Cosmos DB is a multi-model, NoSQL database, which provides you the flexibility to decide how you want to model your data. It is common to persist objects as JSON so that they can be serialized and deserialized easily. Your data can be placed in multiple partitions and App Center provides two logical partitions for your app – Public for read-only data which is accessible to all users, and Private which is read-write data accessible only to a specific user. This integrates with the Auth component already described above. Do note that if you’re using Cosmos DB with a Graph model, it will work differently to this.

The App Center API for Data is very simple as it handles serialization and deserialization for you. It supports the standard operations of Create, Read, Update and Delete. Each individual document is uniquely identified by its document ID and partition, which helps with scaling and keeping data organised. You can list all items of a particular type and use pagination to read them progressively. Currently the list operation only returns accessible documents so when offline it doesn’t have a cached copy of all documents.

Push Notifications

A well timed notification is a proven strategy for increasing app engagement, however a poorly timed notification can also be attributed to many app uninstalls. This is why it’s important to ensure you’re sending notifications to the right people at the right time. To do this App Center allows us to send notifications to both individual users and specific segments.

However, to utilise them from your app you could potentially end up creating a lot of code and supporting services to address all the different platform implementations. App Center comes to the rescue again with a standard API which you can use to send notifications across all the major mobile platforms.

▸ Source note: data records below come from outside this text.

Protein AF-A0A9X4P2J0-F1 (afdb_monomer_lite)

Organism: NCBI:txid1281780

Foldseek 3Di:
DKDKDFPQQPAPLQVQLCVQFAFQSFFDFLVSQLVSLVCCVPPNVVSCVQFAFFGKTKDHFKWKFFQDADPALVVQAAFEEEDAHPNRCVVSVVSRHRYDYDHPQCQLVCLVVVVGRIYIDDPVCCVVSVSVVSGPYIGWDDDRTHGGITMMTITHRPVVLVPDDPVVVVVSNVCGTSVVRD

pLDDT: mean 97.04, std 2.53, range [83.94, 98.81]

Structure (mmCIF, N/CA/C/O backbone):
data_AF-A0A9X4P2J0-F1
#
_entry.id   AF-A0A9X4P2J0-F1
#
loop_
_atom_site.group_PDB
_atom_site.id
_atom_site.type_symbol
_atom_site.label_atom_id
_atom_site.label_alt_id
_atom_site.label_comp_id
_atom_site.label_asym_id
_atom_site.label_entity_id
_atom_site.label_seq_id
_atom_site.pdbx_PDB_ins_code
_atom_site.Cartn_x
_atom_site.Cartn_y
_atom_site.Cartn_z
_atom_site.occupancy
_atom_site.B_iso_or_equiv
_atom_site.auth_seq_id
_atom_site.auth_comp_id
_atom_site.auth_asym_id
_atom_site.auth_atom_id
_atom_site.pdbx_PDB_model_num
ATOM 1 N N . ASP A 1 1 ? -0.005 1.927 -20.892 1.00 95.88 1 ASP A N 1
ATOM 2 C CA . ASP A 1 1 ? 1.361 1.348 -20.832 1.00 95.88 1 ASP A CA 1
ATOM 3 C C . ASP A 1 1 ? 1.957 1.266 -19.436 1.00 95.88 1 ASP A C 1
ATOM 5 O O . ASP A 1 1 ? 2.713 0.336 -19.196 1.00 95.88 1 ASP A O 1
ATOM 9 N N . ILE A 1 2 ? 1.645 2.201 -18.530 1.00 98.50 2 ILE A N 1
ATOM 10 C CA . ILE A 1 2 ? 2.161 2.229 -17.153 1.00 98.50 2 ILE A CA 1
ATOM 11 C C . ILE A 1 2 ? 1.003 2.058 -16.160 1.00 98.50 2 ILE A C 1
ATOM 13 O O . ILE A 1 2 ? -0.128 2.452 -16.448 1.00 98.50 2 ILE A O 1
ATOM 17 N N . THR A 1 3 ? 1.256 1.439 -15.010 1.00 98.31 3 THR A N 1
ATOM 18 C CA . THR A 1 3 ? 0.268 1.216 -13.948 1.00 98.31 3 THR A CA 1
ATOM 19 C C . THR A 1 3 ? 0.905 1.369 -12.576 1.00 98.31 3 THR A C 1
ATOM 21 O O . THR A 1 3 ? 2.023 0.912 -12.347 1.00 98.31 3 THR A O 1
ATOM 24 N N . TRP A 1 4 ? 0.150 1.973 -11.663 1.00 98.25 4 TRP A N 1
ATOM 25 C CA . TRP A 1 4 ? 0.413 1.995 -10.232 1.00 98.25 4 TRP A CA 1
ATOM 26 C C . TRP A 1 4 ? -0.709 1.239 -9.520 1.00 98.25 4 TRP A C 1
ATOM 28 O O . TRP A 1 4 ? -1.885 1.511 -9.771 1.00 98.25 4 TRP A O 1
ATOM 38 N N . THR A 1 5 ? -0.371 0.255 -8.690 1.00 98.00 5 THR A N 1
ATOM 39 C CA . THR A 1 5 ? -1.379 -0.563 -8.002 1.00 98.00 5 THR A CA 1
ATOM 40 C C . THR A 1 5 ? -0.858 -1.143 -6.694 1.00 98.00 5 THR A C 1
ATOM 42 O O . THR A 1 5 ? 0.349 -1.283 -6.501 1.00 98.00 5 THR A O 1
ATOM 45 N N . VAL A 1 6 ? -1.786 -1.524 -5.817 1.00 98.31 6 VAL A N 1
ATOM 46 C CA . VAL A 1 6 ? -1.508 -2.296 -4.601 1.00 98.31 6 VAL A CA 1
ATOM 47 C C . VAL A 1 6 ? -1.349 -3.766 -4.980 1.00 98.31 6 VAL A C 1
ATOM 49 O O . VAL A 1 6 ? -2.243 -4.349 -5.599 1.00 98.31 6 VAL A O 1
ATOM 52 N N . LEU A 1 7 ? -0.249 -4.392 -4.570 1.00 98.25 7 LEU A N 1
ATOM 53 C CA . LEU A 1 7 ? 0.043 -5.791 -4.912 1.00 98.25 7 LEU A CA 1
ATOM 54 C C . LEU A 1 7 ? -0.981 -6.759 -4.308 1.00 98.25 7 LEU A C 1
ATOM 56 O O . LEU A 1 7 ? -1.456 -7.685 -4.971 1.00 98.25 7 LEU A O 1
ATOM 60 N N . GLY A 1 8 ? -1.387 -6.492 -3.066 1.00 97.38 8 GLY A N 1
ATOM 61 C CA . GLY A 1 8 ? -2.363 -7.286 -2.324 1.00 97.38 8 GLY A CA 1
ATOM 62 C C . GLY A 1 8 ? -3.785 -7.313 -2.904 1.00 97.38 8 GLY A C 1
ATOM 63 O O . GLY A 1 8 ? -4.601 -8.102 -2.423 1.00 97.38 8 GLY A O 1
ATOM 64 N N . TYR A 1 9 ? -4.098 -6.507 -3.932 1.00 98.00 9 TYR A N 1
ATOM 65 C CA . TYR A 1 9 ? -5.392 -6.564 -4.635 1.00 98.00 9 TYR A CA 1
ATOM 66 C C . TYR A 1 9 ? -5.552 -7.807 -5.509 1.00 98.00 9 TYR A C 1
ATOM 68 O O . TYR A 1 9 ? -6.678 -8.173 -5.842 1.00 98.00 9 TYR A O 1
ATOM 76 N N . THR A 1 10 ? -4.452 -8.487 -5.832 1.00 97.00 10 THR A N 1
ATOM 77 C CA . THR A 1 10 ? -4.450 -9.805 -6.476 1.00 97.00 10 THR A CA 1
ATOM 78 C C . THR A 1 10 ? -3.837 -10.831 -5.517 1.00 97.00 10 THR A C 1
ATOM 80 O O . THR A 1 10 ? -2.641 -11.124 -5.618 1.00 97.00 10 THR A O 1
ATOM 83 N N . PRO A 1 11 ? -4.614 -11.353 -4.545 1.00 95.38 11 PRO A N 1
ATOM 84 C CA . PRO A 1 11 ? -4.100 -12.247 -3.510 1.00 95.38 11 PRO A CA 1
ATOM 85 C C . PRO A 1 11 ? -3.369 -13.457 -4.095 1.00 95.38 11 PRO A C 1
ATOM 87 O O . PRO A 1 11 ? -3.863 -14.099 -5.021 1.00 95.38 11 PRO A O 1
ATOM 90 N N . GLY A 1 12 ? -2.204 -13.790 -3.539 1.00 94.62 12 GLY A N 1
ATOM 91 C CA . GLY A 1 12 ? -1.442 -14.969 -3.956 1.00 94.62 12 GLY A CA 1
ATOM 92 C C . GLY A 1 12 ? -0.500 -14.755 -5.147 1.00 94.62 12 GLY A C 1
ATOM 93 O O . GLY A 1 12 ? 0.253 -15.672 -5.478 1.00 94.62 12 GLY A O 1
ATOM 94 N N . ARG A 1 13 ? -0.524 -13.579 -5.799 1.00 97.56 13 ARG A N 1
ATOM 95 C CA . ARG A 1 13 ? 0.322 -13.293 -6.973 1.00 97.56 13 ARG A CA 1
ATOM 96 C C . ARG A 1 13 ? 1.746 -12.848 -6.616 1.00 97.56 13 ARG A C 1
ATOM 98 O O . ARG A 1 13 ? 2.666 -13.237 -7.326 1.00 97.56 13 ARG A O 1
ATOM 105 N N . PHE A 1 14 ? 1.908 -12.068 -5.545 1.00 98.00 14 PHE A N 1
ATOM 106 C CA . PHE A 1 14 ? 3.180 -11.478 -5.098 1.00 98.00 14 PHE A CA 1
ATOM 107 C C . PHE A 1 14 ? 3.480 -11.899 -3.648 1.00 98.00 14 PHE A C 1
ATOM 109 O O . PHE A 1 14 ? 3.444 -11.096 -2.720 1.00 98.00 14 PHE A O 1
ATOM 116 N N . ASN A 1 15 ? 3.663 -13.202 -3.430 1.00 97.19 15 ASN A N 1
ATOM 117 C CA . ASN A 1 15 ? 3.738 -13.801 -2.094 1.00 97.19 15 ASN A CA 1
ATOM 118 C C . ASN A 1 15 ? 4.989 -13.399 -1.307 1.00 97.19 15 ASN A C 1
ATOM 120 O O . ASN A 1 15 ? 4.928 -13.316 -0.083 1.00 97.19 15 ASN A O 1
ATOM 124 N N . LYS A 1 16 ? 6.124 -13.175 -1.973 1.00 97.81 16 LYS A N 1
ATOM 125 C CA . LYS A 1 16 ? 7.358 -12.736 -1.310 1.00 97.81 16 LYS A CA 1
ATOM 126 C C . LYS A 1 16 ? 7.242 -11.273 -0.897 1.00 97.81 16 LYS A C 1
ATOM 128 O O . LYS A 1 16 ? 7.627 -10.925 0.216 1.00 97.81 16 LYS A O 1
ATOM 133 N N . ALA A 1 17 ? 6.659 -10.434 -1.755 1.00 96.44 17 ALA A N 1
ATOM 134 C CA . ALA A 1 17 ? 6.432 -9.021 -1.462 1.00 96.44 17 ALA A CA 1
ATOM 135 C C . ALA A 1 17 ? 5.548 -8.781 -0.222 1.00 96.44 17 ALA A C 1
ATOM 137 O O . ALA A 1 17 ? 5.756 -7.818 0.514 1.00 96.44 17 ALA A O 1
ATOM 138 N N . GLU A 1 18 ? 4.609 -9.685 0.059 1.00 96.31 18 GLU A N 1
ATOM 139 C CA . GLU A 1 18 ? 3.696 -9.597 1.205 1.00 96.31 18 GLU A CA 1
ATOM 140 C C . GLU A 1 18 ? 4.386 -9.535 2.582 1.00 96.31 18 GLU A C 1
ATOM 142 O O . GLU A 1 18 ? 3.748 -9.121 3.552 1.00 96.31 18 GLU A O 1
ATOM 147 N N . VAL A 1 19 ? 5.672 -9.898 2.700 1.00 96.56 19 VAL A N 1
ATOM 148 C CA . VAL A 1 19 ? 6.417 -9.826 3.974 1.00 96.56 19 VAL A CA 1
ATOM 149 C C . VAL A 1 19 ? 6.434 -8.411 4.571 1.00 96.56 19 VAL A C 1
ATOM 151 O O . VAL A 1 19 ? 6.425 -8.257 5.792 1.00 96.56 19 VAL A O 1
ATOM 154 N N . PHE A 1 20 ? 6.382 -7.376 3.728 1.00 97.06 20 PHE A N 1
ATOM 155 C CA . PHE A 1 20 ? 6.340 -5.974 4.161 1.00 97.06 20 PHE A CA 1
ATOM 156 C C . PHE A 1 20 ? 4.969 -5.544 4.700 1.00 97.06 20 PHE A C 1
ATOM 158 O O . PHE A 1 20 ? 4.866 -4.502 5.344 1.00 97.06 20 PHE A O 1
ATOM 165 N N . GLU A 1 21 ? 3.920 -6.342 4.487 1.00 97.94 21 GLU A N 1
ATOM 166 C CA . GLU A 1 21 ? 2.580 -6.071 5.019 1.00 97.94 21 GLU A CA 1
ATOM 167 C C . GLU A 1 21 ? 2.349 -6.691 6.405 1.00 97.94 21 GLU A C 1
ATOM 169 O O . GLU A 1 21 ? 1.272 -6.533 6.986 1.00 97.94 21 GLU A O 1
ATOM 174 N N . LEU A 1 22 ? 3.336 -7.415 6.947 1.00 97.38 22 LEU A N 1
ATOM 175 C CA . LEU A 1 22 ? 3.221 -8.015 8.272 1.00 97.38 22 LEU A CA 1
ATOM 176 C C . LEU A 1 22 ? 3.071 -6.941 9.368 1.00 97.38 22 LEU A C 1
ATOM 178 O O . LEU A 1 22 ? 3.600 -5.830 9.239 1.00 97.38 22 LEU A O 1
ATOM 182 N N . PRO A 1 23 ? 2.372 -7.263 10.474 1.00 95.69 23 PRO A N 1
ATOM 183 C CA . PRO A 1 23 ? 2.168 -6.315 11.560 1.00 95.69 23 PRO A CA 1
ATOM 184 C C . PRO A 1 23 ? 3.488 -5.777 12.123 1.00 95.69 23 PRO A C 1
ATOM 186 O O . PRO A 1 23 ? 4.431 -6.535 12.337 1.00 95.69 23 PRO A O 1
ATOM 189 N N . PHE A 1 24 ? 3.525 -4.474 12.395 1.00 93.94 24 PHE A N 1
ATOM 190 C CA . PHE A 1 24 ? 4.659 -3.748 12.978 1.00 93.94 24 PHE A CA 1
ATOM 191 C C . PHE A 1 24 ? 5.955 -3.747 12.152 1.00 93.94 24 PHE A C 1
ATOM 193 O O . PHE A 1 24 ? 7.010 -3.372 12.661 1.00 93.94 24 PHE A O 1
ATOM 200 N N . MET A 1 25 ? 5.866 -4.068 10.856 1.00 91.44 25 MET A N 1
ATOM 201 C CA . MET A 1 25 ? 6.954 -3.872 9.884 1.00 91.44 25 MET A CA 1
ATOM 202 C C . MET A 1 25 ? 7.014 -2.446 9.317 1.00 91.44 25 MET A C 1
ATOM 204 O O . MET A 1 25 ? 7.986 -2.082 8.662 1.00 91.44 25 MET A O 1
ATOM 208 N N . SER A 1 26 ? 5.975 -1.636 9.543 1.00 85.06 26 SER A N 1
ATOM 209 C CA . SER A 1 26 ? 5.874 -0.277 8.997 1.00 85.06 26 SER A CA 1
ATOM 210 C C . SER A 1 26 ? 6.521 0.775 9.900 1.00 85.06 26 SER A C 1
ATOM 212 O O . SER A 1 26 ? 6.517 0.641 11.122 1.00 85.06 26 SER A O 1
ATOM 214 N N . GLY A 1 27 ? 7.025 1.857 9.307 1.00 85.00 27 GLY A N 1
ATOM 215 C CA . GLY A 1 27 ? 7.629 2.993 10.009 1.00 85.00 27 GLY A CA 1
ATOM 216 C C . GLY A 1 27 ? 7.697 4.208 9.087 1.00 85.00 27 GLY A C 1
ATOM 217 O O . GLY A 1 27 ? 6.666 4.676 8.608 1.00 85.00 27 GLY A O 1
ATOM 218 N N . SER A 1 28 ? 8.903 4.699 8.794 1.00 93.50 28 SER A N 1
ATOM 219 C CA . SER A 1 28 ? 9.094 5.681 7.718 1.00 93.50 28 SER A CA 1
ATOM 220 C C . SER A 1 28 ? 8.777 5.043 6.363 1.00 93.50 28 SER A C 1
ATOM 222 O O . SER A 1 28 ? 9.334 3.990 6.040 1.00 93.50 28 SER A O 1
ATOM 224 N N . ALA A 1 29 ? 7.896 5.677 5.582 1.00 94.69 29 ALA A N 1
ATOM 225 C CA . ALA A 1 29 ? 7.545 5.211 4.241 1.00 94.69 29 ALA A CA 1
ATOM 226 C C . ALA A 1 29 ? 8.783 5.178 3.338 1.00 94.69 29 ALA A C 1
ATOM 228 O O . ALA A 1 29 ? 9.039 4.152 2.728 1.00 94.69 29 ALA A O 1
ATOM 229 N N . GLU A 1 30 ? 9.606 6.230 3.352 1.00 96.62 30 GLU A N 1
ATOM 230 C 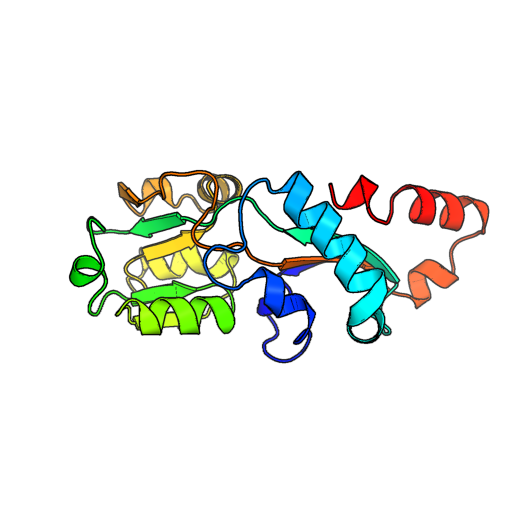CA . GLU A 1 30 ? 10.839 6.303 2.558 1.00 96.62 30 GLU A CA 1
ATOM 231 C C . GLU A 1 30 ? 11.786 5.136 2.879 1.00 96.62 30 GLU A C 1
ATOM 233 O O . GLU A 1 30 ? 12.188 4.377 1.997 1.00 96.62 30 GLU A O 1
ATOM 238 N N . GLN A 1 31 ? 12.113 4.938 4.162 1.00 95.94 31 GLN A N 1
ATOM 239 C CA . GLN A 1 31 ? 13.033 3.869 4.575 1.00 95.94 31 GLN A CA 1
ATOM 240 C C . GLN A 1 31 ? 12.473 2.482 4.233 1.00 95.94 31 GLN A C 1
ATOM 242 O O . GLN A 1 31 ? 13.214 1.610 3.778 1.00 95.94 31 GLN A O 1
ATOM 247 N N . SER A 1 32 ? 11.166 2.289 4.428 1.00 96.25 32 SER A N 1
ATOM 248 C CA . SER A 1 32 ? 10.487 1.024 4.129 1.00 96.25 32 SER A CA 1
ATOM 249 C C . SER A 1 32 ? 10.444 0.757 2.626 1.00 96.25 32 SER A C 1
ATOM 251 O O . SER A 1 32 ? 10.673 -0.373 2.209 1.00 96.25 32 SER A O 1
ATOM 253 N N . SER A 1 33 ? 10.211 1.781 1.804 1.00 98.31 33 SER A N 1
ATOM 254 C CA . SER A 1 33 ? 10.190 1.666 0.346 1.00 98.31 33 SER A CA 1
ATOM 255 C C . SER A 1 33 ? 11.572 1.385 -0.231 1.00 98.31 33 SER A C 1
ATOM 257 O O . SER A 1 33 ? 11.700 0.500 -1.072 1.00 98.31 33 SER A O 1
ATOM 259 N N . ARG A 1 34 ? 12.621 2.046 0.276 1.00 98.25 34 ARG A N 1
ATOM 260 C CA . ARG A 1 34 ? 14.011 1.747 -0.102 1.00 98.25 34 ARG A CA 1
ATOM 261 C C . ARG A 1 34 ? 14.375 0.293 0.225 1.00 98.25 34 ARG A C 1
ATOM 263 O O . ARG A 1 34 ? 14.883 -0.423 -0.636 1.00 98.25 34 ARG A O 1
ATOM 270 N N . ALA A 1 35 ? 14.037 -0.168 1.433 1.00 97.50 35 ALA A N 1
ATOM 271 C CA . ALA A 1 35 ? 14.243 -1.558 1.839 1.00 97.50 35 ALA A CA 1
ATOM 272 C C . ALA A 1 35 ? 13.412 -2.547 1.003 1.00 97.50 35 ALA A C 1
ATOM 274 O O . ALA A 1 35 ? 13.892 -3.627 0.660 1.00 97.50 35 ALA A O 1
ATOM 275 N N . PHE A 1 36 ? 12.175 -2.185 0.657 1.00 98.31 36 PHE A N 1
ATOM 276 C CA . PHE A 1 36 ? 11.294 -3.018 -0.156 1.00 98.31 36 PHE A CA 1
ATOM 277 C C . PHE A 1 36 ? 11.792 -3.145 -1.596 1.00 98.31 36 PHE A C 1
ATOM 279 O O . PHE A 1 36 ? 11.819 -4.254 -2.129 1.00 98.31 36 PHE A O 1
ATOM 286 N N . GLN A 1 37 ? 12.259 -2.048 -2.196 1.00 98.62 37 GLN A N 1
ATOM 287 C CA . GLN A 1 37 ? 12.887 -2.063 -3.514 1.00 98.62 37 GLN A CA 1
ATOM 288 C C . GLN A 1 37 ? 14.106 -2.990 -3.533 1.00 98.62 37 GLN A C 1
ATOM 290 O O . GLN A 1 37 ? 14.173 -3.889 -4.371 1.00 98.62 37 GLN A O 1
ATOM 295 N N . GLU A 1 38 ? 15.027 -2.833 -2.578 1.00 98.38 38 GLU A N 1
ATOM 296 C CA . GLU A 1 38 ? 16.220 -3.682 -2.482 1.00 98.38 38 GLU A CA 1
ATOM 297 C C . GLU A 1 38 ? 15.853 -5.160 -2.264 1.00 98.38 38 GLU A C 1
ATOM 299 O O . GLU A 1 38 ? 16.442 -6.058 -2.875 1.00 98.38 38 GLU A O 1
ATOM 304 N N . TYR A 1 39 ? 14.850 -5.429 -1.421 1.00 98.44 39 TYR A N 1
ATOM 305 C CA . TYR A 1 39 ? 14.353 -6.782 -1.192 1.00 98.44 39 TYR A CA 1
ATOM 306 C C . TYR A 1 39 ? 13.789 -7.402 -2.471 1.00 98.44 39 TYR A C 1
ATOM 308 O O . TYR A 1 39 ? 14.105 -8.551 -2.788 1.00 98.44 39 TYR A O 1
ATOM 316 N N . VAL A 1 40 ? 12.972 -6.657 -3.220 1.00 98.38 40 VAL A N 1
ATOM 317 C CA . VAL A 1 40 ? 12.388 -7.156 -4.465 1.00 98.38 40 VAL A CA 1
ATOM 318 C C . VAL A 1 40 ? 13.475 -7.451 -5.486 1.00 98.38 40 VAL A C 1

App Center allows you to send notifications both to individual users and also to specific segments called Audiences. These are based on a set of filters around properties the App Center API can identify such as app versions, countries and languages. Each custom audience can have a maximum of 1000 devices. This service allows you to quickly setup push notifications both to prompt the user and to kick off synchronisation in your app without interrupting them.

Learn more about setting up notifications.

Getting Started

If you’re already using App Center then you’ll see the new functionality within the portal. If not, you can sign up for a free App Center account and create your first app. To use Auth and Data functionality you’ll also need an Azure account but you can start with a free trial. Currently these new features are available for iOS and Android, with SDKs available for Swift, Objective-C, Java and C# developers.